What the aforementioned sunset picture struck me and many others most was exactly the two men’s imperturbable calm and instant focus on what mattered most in their life in that particular moment — the ability to see the sunshine, again. All other thoughts — mostly mundane worries — faded away.

“When basically all the wisdom of the ancient world agrees on something, only a fool would decline to listen,” wrote Holiday. Cultivating stillness is difficult, particularly in the hyper-connected modern world, but it is not an esoteric state that only a select few can attain, he said. By citing a wide range of examples from Winston Churchill to Tiger Woods, he drove home the point that stillness is present in everyone, only that we need to discover it with discipline.

In retrospect, I ask myself: Have I run so fast that I have missed a good deal of great moments in my life? Reading Holiday’s book and watching the sunset picture, I now feel I could have lived a fuller life, in a simpler way.

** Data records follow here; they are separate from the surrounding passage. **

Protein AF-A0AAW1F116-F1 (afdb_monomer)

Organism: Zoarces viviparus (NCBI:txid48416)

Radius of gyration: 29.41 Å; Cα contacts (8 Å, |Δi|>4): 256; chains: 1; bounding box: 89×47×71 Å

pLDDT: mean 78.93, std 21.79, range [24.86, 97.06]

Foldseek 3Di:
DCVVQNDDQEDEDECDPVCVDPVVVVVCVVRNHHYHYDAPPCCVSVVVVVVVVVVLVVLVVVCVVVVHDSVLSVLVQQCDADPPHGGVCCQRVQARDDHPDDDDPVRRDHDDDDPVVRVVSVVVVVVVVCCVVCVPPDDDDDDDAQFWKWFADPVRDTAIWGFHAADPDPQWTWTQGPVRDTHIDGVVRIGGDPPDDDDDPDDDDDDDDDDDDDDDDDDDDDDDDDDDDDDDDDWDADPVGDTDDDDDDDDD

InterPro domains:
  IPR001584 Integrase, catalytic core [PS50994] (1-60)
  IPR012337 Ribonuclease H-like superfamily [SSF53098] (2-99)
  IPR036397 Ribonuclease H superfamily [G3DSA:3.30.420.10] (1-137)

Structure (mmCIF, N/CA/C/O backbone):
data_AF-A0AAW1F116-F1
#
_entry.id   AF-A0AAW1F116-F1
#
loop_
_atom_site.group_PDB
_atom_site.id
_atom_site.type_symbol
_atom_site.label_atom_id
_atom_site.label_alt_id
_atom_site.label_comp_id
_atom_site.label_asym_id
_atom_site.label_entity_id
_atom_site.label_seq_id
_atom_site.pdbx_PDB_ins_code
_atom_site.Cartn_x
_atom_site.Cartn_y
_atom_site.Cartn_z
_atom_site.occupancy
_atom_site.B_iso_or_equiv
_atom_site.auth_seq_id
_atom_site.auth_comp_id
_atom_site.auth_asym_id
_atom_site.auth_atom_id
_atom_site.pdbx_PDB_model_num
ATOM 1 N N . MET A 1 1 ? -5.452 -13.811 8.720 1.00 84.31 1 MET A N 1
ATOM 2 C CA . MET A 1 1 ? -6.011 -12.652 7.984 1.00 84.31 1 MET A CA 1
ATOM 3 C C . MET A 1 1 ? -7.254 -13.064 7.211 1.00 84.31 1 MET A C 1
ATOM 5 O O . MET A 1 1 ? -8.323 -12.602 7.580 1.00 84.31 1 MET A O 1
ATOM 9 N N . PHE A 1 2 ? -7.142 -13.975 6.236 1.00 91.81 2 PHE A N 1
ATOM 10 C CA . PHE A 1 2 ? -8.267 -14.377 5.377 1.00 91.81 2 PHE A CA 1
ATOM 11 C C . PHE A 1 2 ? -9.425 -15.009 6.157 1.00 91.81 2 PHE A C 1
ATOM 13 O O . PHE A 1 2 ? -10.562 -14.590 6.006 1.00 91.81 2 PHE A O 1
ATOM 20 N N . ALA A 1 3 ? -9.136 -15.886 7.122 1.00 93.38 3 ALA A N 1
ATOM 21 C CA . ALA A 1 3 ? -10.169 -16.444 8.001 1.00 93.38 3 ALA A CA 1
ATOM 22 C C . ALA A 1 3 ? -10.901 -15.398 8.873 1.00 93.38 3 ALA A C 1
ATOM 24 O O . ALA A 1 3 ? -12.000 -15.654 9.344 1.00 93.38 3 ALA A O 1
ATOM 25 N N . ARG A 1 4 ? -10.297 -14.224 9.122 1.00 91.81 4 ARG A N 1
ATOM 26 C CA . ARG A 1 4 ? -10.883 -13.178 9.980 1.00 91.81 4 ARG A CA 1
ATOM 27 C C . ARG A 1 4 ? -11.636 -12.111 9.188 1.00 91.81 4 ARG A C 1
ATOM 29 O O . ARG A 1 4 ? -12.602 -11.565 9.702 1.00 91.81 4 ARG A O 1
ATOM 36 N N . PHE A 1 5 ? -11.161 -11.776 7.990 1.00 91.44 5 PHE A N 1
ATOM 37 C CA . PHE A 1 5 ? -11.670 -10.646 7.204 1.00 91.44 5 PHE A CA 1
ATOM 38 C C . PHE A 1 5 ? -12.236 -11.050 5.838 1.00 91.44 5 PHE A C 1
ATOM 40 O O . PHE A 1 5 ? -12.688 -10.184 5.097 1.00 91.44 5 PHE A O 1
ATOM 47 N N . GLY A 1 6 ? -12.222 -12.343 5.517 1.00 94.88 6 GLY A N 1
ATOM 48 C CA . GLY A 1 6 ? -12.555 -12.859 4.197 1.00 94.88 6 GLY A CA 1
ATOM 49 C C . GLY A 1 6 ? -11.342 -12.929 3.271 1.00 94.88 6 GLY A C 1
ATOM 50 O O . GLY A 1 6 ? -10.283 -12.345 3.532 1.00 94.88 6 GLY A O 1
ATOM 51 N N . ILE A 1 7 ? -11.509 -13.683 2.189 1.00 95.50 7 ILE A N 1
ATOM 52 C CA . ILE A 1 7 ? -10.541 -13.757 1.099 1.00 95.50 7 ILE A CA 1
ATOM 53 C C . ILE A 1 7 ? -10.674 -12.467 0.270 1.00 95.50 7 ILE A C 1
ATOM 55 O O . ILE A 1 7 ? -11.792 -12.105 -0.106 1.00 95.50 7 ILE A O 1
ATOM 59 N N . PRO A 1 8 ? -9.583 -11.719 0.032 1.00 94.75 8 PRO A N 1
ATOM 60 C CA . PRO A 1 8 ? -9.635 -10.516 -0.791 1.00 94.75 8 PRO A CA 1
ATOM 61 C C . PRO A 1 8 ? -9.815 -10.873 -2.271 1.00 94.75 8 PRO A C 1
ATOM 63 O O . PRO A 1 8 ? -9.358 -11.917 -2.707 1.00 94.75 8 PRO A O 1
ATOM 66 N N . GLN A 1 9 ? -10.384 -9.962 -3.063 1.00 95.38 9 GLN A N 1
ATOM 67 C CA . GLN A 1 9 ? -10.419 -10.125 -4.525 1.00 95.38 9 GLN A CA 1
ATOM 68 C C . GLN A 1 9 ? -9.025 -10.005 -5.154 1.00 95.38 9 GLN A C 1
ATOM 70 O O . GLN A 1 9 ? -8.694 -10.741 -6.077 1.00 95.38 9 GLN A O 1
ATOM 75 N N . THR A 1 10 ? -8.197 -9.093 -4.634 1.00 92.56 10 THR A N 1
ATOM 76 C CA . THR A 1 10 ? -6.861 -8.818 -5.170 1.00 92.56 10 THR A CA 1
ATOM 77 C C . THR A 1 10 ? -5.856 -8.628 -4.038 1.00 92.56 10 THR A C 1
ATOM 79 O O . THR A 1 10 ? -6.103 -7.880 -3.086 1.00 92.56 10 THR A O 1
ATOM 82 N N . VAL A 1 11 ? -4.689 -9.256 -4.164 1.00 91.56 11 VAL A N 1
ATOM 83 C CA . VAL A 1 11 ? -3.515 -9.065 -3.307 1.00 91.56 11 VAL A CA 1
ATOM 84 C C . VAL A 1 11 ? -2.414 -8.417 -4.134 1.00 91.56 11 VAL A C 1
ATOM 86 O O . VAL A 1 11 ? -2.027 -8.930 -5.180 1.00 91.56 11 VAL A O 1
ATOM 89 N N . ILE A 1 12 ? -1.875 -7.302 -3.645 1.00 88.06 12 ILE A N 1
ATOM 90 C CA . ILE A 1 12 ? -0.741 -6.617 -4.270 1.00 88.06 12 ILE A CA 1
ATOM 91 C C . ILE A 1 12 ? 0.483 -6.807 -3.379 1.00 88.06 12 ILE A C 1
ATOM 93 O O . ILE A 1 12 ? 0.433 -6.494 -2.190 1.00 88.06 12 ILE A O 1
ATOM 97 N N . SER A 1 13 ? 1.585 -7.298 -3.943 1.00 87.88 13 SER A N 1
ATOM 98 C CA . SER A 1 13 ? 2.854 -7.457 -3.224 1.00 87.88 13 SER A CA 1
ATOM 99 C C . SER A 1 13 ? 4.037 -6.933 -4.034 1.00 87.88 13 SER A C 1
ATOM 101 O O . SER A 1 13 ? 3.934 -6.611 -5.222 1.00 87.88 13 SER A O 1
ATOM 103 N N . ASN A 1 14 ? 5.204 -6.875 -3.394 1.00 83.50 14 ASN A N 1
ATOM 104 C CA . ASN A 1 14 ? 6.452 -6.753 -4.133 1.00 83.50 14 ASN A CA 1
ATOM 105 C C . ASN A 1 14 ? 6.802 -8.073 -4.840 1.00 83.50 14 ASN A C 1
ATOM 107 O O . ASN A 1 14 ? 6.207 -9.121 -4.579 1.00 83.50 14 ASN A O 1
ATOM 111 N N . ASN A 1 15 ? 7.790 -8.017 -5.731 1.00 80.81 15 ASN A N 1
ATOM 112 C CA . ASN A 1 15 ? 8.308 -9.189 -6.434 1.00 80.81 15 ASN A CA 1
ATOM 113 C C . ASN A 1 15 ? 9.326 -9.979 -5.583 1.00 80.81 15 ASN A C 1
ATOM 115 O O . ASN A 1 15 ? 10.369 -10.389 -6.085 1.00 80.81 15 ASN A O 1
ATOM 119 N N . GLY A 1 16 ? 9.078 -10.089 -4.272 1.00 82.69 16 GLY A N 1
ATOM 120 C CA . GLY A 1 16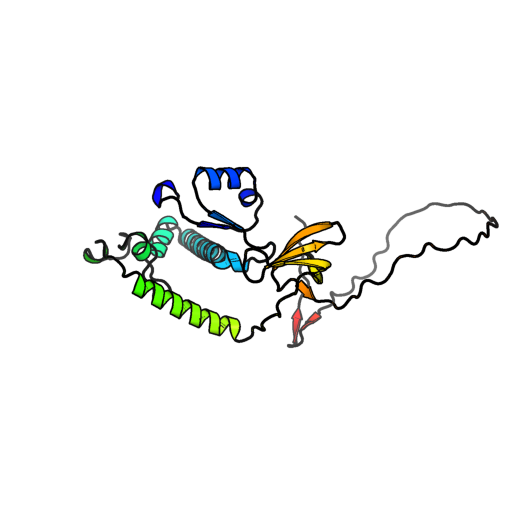 ? 9.927 -10.854 -3.362 1.00 82.69 16 GLY A CA 1
ATOM 121 C C . GLY A 1 16 ? 9.828 -12.360 -3.645 1.00 82.69 16 GLY A C 1
ATOM 122 O O . GLY A 1 16 ? 8.753 -12.804 -4.051 1.00 82.69 16 GLY A O 1
ATOM 123 N N . PRO A 1 17 ? 10.888 -13.154 -3.392 1.00 85.31 17 PRO A N 1
ATOM 124 C CA . PRO A 1 17 ? 10.936 -14.571 -3.770 1.00 85.31 17 PRO A CA 1
ATOM 125 C C . PRO A 1 17 ? 9.755 -15.398 -3.257 1.00 85.31 17 PRO A C 1
ATOM 127 O O . PRO A 1 17 ? 9.242 -16.245 -3.976 1.00 85.31 17 PRO A O 1
ATOM 130 N N . CYS A 1 18 ? 9.281 -15.107 -2.042 1.00 89.06 18 CYS A N 1
ATOM 131 C CA . CYS A 1 18 ? 8.142 -15.792 -1.431 1.00 89.06 18 CYS A CA 1
ATOM 132 C C . CYS A 1 18 ? 6.794 -15.484 -2.098 1.00 89.06 18 CYS A C 1
ATOM 134 O O . CYS A 1 18 ? 5.883 -16.297 -2.012 1.00 89.06 18 CYS A O 1
ATOM 136 N N . TYR A 1 19 ? 6.654 -14.330 -2.753 1.00 86.56 19 TYR A N 1
ATOM 137 C CA . TYR A 1 19 ? 5.426 -13.948 -3.453 1.00 86.56 19 TYR A CA 1
ATOM 138 C C . TYR A 1 19 ? 5.487 -14.297 -4.941 1.00 86.56 19 TYR A C 1
ATOM 140 O O . TYR A 1 19 ? 4.455 -14.523 -5.558 1.00 86.56 19 TYR A O 1
ATOM 148 N N . SER A 1 20 ? 6.682 -14.357 -5.535 1.00 86.12 20 SER A N 1
ATOM 149 C CA . SER A 1 20 ? 6.868 -14.760 -6.935 1.00 86.12 20 SER A CA 1
ATOM 150 C C . SER A 1 20 ? 6.945 -16.277 -7.140 1.00 86.12 20 SER A C 1
ATOM 152 O O . SER A 1 20 ? 7.155 -16.721 -8.268 1.00 86.12 20 SER A O 1
ATOM 154 N N . SER A 1 21 ? 6.836 -17.066 -6.070 1.00 90.62 21 SER A N 1
ATOM 155 C CA . SER A 1 21 ? 7.006 -18.515 -6.117 1.00 90.62 21 SER A CA 1
ATOM 156 C C . SER A 1 21 ? 5.796 -19.227 -6.736 1.00 90.62 21 SER A C 1
ATOM 158 O O . SER A 1 21 ? 4.681 -18.694 -6.793 1.00 90.62 21 SER A O 1
ATOM 160 N N . GLN A 1 22 ? 6.009 -20.455 -7.213 1.00 92.56 22 GLN A N 1
ATOM 161 C CA . GLN A 1 22 ? 4.931 -21.268 -7.776 1.00 92.56 22 GLN A CA 1
ATOM 162 C C . GLN A 1 22 ? 3.913 -21.666 -6.702 1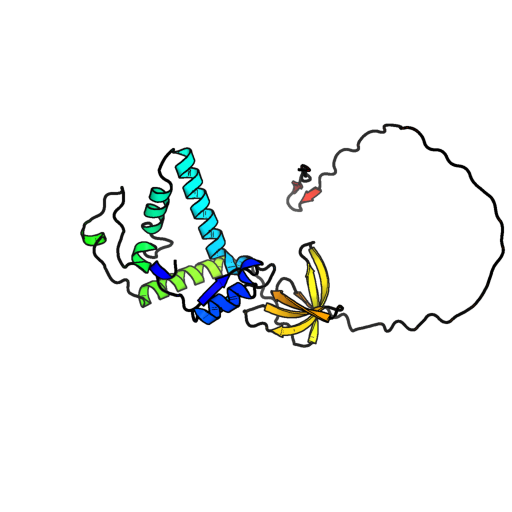.00 92.56 22 GLN A C 1
ATOM 164 O O . GLN A 1 22 ? 2.720 -21.732 -6.985 1.00 92.56 22 GLN A O 1
ATOM 169 N N . GLU A 1 23 ? 4.363 -21.857 -5.464 1.00 95.19 23 GLU A N 1
ATOM 170 C CA . GLU A 1 23 ? 3.519 -22.157 -4.311 1.00 95.19 23 GLU A CA 1
ATOM 171 C C . GLU A 1 23 ? 2.545 -21.013 -4.028 1.00 95.19 23 GLU A C 1
ATOM 173 O O . GLU A 1 23 ? 1.354 -21.260 -3.846 1.00 95.19 23 GLU A O 1
ATOM 178 N N . PHE A 1 24 ? 3.010 -19.755 -4.051 1.00 93.88 24 PHE A N 1
ATOM 179 C CA . PHE A 1 24 ? 2.128 -18.607 -3.829 1.00 93.88 24 PHE A CA 1
ATOM 180 C C . PHE A 1 24 ? 1.108 -18.444 -4.962 1.00 93.88 24 PHE A C 1
ATOM 182 O O . PHE A 1 24 ? -0.053 -18.128 -4.704 1.00 93.88 24 PHE A O 1
ATOM 189 N N . ARG A 1 25 ? 1.505 -18.737 -6.207 1.00 93.25 25 ARG A N 1
ATOM 190 C CA . ARG A 1 25 ? 0.584 -18.771 -7.354 1.00 93.25 25 ARG A CA 1
ATOM 191 C C . ARG A 1 25 ? -0.449 -19.897 -7.236 1.00 93.25 25 ARG A C 1
ATOM 193 O O . ARG A 1 25 ? -1.620 -19.696 -7.545 1.00 93.25 25 ARG A O 1
ATOM 200 N N . GLY A 1 26 ? -0.033 -21.077 -6.779 1.00 96.62 26 GLY A N 1
ATOM 201 C CA . GLY A 1 26 ? -0.941 -22.190 -6.498 1.00 96.62 26 GLY A CA 1
ATOM 202 C C . GLY A 1 26 ? -1.939 -21.832 -5.399 1.00 96.62 26 GLY A C 1
ATOM 203 O O . GLY A 1 26 ? -3.133 -22.080 -5.542 1.00 96.62 26 GLY A O 1
ATOM 204 N N . PHE A 1 27 ? -1.468 -21.165 -4.345 1.00 95.12 27 PHE A N 1
ATOM 205 C CA . PHE A 1 27 ? -2.308 -20.640 -3.272 1.00 95.12 27 PHE A CA 1
ATOM 206 C C . PHE A 1 27 ? -3.316 -19.598 -3.774 1.00 95.12 27 PHE A C 1
ATOM 208 O O . PHE A 1 27 ? -4.495 -19.711 -3.443 1.00 95.12 27 PHE A O 1
ATOM 215 N N . SER A 1 28 ? -2.894 -18.634 -4.600 1.00 95.44 28 SER A N 1
ATOM 216 C CA . SER A 1 28 ? -3.798 -17.612 -5.144 1.00 95.44 28 SER A CA 1
ATOM 217 C C . SER A 1 28 ? -4.885 -18.199 -6.034 1.00 95.44 28 SER A C 1
ATOM 219 O O . SER A 1 28 ? -6.040 -17.804 -5.926 1.00 95.44 28 SER A O 1
ATOM 221 N N . HIS A 1 29 ? -4.537 -19.193 -6.854 1.00 95.75 29 HIS A N 1
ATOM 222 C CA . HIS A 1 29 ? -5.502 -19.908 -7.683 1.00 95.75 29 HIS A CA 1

In seeking pleasure after pleasure, many of us have probably mistaken what we possess for what we live for. Without a spirit of stillness and a propensity to pause, we can have our attention fractured by things peripheral to the core of a well-lived life. Central to a well-lived life, as the book and the picture illustrate, is our ability to not panic in distress.

Holiday’s book gave specific tips as to how one can be calm within, such as through regular walking as Churchill did. But not all his advice applies to everyone. Ultimately, one should learn from childhood that life is about appreciating, rather than acquiring; about caring, rather than calculating.